# Hoyt Dorado



## TGbow (Apr 25, 2012)

My son bought me a Hoyt Dorado, should be here in about 3 weeks. I was wondering if any of you shoot the Dorado, if so, how do you like it?
I bought my son one last Christmas, so he got me one.
Tired of bowhoppin, hoping to sttle down with this one.


----------



## ngabowhunter (Apr 26, 2012)

I have one. I like it very much. Shoots an arrow pretty quick. The shelf is cut way past center so I had to build my shelf out a bit to get my arrow to sit where I wanted it. When I get home I'll post a pic of what I did.  I changed the string, put teflon tape on the take down bolts, and added wool silencers to make it quieter. It still sounds a little loud to me, but I was told it sounded like any other recurve. I think you will enjoy it.


----------



## TGbow (Apr 26, 2012)

Thanks for the feedback.


----------



## ngabowhunter (Apr 26, 2012)

I took a piece of 1/4" aluminum flat bar and ground it till it fit the riser.

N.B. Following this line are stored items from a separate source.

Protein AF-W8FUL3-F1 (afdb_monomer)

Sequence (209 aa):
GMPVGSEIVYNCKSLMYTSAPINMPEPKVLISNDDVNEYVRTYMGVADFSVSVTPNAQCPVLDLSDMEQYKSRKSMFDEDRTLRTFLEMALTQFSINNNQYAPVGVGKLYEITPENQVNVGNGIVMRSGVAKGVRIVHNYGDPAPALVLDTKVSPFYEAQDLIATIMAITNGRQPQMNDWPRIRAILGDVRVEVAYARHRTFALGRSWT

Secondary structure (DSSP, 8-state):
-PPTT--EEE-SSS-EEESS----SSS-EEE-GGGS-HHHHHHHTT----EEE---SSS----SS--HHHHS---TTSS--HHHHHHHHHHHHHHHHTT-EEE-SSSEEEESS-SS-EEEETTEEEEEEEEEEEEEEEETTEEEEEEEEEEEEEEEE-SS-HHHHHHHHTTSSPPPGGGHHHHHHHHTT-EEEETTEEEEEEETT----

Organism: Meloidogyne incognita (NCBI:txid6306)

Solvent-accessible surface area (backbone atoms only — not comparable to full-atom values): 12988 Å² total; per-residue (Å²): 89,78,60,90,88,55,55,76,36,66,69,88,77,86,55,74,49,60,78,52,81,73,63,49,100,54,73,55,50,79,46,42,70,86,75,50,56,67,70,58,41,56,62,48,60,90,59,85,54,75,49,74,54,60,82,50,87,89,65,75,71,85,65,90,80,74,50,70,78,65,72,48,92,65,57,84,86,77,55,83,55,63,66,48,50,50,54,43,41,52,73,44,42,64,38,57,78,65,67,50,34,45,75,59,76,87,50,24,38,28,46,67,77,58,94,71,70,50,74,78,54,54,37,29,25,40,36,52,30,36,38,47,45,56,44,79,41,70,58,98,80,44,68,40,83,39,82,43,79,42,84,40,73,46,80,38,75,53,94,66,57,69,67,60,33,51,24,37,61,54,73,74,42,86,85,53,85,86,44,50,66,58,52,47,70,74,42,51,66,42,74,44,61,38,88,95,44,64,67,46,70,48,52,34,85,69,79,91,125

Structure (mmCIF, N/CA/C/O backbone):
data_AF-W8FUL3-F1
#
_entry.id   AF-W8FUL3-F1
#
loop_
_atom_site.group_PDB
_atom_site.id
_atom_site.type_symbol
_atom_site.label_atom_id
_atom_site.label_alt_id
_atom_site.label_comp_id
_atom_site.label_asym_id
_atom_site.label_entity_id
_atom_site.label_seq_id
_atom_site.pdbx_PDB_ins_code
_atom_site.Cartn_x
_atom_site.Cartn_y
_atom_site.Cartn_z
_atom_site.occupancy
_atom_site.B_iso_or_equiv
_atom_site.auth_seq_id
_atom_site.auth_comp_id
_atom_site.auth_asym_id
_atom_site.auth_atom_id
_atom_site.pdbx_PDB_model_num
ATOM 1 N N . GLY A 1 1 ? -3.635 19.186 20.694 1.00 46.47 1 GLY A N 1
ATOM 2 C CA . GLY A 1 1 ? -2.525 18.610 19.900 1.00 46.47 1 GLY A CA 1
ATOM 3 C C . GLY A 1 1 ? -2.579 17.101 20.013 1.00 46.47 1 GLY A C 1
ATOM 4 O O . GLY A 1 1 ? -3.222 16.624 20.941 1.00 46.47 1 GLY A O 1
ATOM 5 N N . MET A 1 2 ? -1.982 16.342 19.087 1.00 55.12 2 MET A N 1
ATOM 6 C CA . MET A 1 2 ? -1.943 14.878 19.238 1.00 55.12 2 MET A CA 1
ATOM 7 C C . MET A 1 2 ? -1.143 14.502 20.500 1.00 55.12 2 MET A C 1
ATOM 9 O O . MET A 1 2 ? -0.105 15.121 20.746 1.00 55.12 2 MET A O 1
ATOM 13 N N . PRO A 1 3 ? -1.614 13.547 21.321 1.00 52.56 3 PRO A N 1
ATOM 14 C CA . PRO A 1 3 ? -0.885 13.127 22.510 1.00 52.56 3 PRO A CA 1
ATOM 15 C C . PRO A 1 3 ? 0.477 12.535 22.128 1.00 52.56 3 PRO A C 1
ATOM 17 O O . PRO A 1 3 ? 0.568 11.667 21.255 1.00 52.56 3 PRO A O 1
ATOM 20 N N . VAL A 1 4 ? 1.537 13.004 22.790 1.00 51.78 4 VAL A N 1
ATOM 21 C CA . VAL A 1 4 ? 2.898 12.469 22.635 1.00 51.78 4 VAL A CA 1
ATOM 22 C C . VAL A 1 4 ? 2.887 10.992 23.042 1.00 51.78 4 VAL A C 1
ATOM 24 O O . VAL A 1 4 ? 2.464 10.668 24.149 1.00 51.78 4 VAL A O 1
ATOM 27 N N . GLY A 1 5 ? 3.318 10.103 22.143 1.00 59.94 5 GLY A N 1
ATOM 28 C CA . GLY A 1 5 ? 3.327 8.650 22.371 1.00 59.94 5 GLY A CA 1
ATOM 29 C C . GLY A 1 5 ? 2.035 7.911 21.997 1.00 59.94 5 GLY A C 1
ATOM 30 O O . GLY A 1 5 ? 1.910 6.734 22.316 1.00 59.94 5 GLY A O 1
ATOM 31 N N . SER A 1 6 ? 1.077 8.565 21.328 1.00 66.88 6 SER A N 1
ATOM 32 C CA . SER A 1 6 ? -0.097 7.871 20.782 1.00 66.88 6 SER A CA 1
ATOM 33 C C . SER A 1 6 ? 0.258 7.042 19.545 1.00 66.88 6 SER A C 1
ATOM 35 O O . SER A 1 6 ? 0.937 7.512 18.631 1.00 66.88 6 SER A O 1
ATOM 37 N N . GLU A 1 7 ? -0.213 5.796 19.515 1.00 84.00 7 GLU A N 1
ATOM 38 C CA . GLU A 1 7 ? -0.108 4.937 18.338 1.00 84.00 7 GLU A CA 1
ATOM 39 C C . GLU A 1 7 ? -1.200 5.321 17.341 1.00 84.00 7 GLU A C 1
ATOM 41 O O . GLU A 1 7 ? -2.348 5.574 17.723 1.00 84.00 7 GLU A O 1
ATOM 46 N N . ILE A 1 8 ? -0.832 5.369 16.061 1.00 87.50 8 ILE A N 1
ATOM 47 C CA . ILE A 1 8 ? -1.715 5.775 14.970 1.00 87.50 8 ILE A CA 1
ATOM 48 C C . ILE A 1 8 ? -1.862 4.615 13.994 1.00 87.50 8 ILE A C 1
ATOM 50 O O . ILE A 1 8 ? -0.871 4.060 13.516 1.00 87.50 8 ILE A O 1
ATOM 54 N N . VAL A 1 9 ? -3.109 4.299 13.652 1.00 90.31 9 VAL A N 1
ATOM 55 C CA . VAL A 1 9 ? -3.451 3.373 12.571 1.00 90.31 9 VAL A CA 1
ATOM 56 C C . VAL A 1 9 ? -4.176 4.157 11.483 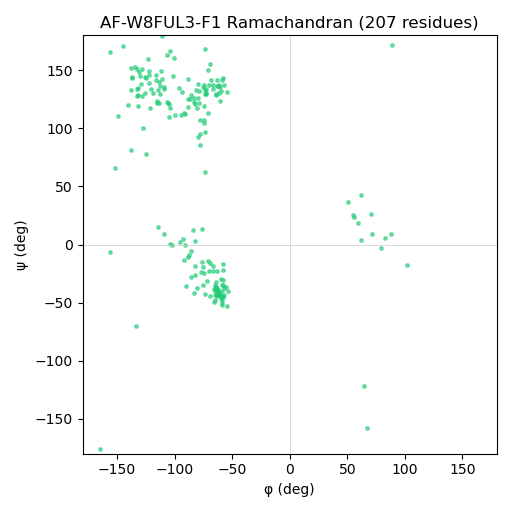1.00 90.31 9 VAL A C 1
ATOM 58 O O . VAL A 1 9 ? -5.217 4.756 11.741 1.00 90.31 9 VAL A O 1
ATOM 61 N N . TYR A 1 10 ? -3.647 4.154 10.261 1.00 87.75 10 TYR A N 1
ATOM 62 C CA . TYR A 1 10 ? -4.156 4.951 9.146 1.00 87.75 10 TYR A CA 1
ATOM 63 C C . TYR A 1 10 ? -4.287 4.108 7.877 1.00 87.75 10 TYR A C 1
ATOM 65 O O . TYR A 1 10 ? -3.372 3.387 7.494 1.00 87.75 10 TYR A O 1
ATOM 73 N N . ASN A 1 11 ? -5.419 4.220 7.178 1.00 84.31 11 ASN A N 1
ATOM 74 C CA . ASN A 1 11 ? -5.677 3.440 5.962 1.00 84.31 11 ASN A CA 1
ATOM 75 C C . ASN A 1 11 ? -5.092 4.049 4.676 1.00 84.31 11 ASN A C 1
ATOM 77 O O . ASN A 1 11 ? -5.493 3.647 3.584 1.00 84.31 11 ASN A O 1
ATOM 81 N N . CYS A 1 12 ? -4.212 5.049 4.787 1.00 79.38 12 CYS A N 1
ATOM 82 C CA . CYS A 1 12 ? -3.657 5.793 3.651 1.00 79.38 12 CYS A CA 1
ATOM 83 C C . CYS A 1 12 ? -4.707 6.515 2.782 1.00 79.38 12 CYS A C 1
ATOM 85 O O . CYS A 1 12 ? -4.407 6.879 1.647 1.00 79.38 12 CYS A O 1
ATOM 87 N N . LYS A 1 13 ? -5.930 6.730 3.294 1.00 83.69 13 LYS A N 1
ATOM 88 C CA . LYS A 1 13 ? -7.010 7.406 2.564 1.00 83.69 13 LYS A CA 1
ATOM 89 C C . LYS A 1 13 ? -7.734 8.468 3.390 1.00 83.69 13 LYS A C 1
ATOM 91 O O . LYS A 1 13 ? -7.653 9.646 3.072 1.00 83.69 13 LYS A O 1
ATOM 96 N N . SER A 1 14 ? -8.510 8.056 4.388 1.00 86.56 14 SER A N 1
ATOM 97 C CA . SER A 1 14 ? -9.421 8.963 5.109 1.00 86.56 14 SER A CA 1
ATOM 98 C C . SER A 1 14 ? -9.795 8.508 6.517 1.00 86.56 14 SER A C 1
ATOM 100 O O . SER A 1 14 ? -10.486 9.241 7.215 1.00 86.56 14 SER A O 1
ATOM 102 N N . LEU A 1 15 ? -9.401 7.300 6.926 1.00 89.56 15 LEU A N 1
ATOM 103 C CA . LEU A 1 15 ? -9.761 6.735 8.222 1.00 89.56 15 LEU A CA 1
ATOM 104 C C . LEU A 1 15 ? -8.502 6.559 9.058 1.00 89.56 15 LEU A C 1
ATOM 106 O O . LEU A 1 15 ? -7.566 5.875 8.637 1.00 89.56 15 LEU A O 1
ATOM 110 N N . MET A 1 16 ? -8.511 7.175 10.235 1.00 89.44 16 MET A N 1
ATOM 111 C CA . MET A 1 16 ? -7.417 7.161 11.193 1.00 89.44 16 MET A CA 1
ATOM 112 C C . MET A 1 16 ? -7.968 6.828 12.578 1.00 89.44 16 MET A C 1
ATOM 114 O O . MET A 1 16 ? -8.974 7.400 12.992 1.00 89.44 16 MET A O 1
ATOM 118 N N . TYR A 1 17 ? -7.290 5.934 13.287 1.00 91.44 17 TYR A N 1
ATOM 119 C CA . TYR A 1 17 ? -7.544 5.613 14.687 1.00 91.44 17 TYR A CA 1
ATOM 120 C C . TYR A 1 17 ? -6.327 5.998 15.519 1.00 91.44 17 TYR A C 1
ATOM 122 O O . TYR A 1 17 ? -5.191 5.873 15.056 1.00 91.44 17 TYR A O 1
ATOM 130 N N . THR A 1 18 ? -6.571 6.435 16.750 1.00 89.62 18 THR A N 1
ATOM 131 C CA . THR A 1 18 ? -5.531 6.758 17.728 1.00 89.62 18 THR A CA 1
ATOM 132 C C . THR A 1 18 ? -5.776 5.989 19.017 1.00 89.62 18 THR A C 1
ATOM 134 O O . THR A 1 18 ? -6.922 5.807 19.423 1.00 89.62 18 THR A O 1
ATOM 137 N N . SER A 1 19 ? -4.705 5.554 19.684 1.00 88.88 19 SER A N 1
ATOM 138 C CA . SER A 1 19 ? -4.814 4.839 20.967 1.00 88.88 19 SER A CA 1
ATOM 139 C C . SER A 1 19 ? -5.290 5.720 22.129 1.00 88.88 19 SER A C 1
ATOM 141 O O . SER A 1 19 ? -5.717 5.207 23.160 1.00 88.88 19 SER A O 1
ATOM 143 N N . ALA A 1 20 ? -5.242 7.044 21.966 1.00 84.31 20 ALA A N 1
ATOM 144 C CA . ALA A 1 20 ? -5.749 8.016 22.925 1.00 84.31 20 ALA A CA 1
ATOM 145 C C . ALA A 1 20 ? -6.611 9.081 22.224 1.00 84.31 20 ALA A C 1
ATOM 147 O O . ALA A 1 20 ? -6.361 9.390 21.051 1.00 84.31 20 ALA A O 1
ATOM 148 N N . PRO A 1 21 ? -7.601 9.673 22.922 1.00 79.38 21 PRO A N 1
ATOM 149 C CA . PRO A 1 21 ? -8.428 10.734 22.369 1.00 79.38 21 PRO A CA 1
ATOM 150 C C . PRO A 1 21 ? -7.595 11.917 21.887 1.00 79.38 21 PRO A C 1
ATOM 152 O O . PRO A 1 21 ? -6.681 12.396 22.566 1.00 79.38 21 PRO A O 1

I then found a button head screw that fit inside the threads of the berger button hole. I then drilled and tapped the aluminum spacer. Painted it. Screwed it onto the bow and the glued on a piece of leather.


----------



## Dennis (Apr 26, 2012)

I think martin makes a adjustable side plate that goes in the berger button hole


----------



## Jake Allen (Apr 27, 2012)

Dennis said:


> I think martin makes a adjustable side plate that goes in the berger button hole



Yep. Plus there are many plunger buttons you can get to adjust the side plate. From a Bieter, to a Spig, AAE master,
W&W to name just a few.

Martin Rest:
http://www.tradtecharchery.com/martin-rest-mount.html

Very nice bow; congratulations!


----------



## TGbow (Apr 27, 2012)

ngabowhunter, that's a good idea you had there. I've used the Martin sideplate too on other bows .
Thanks for the input.


----------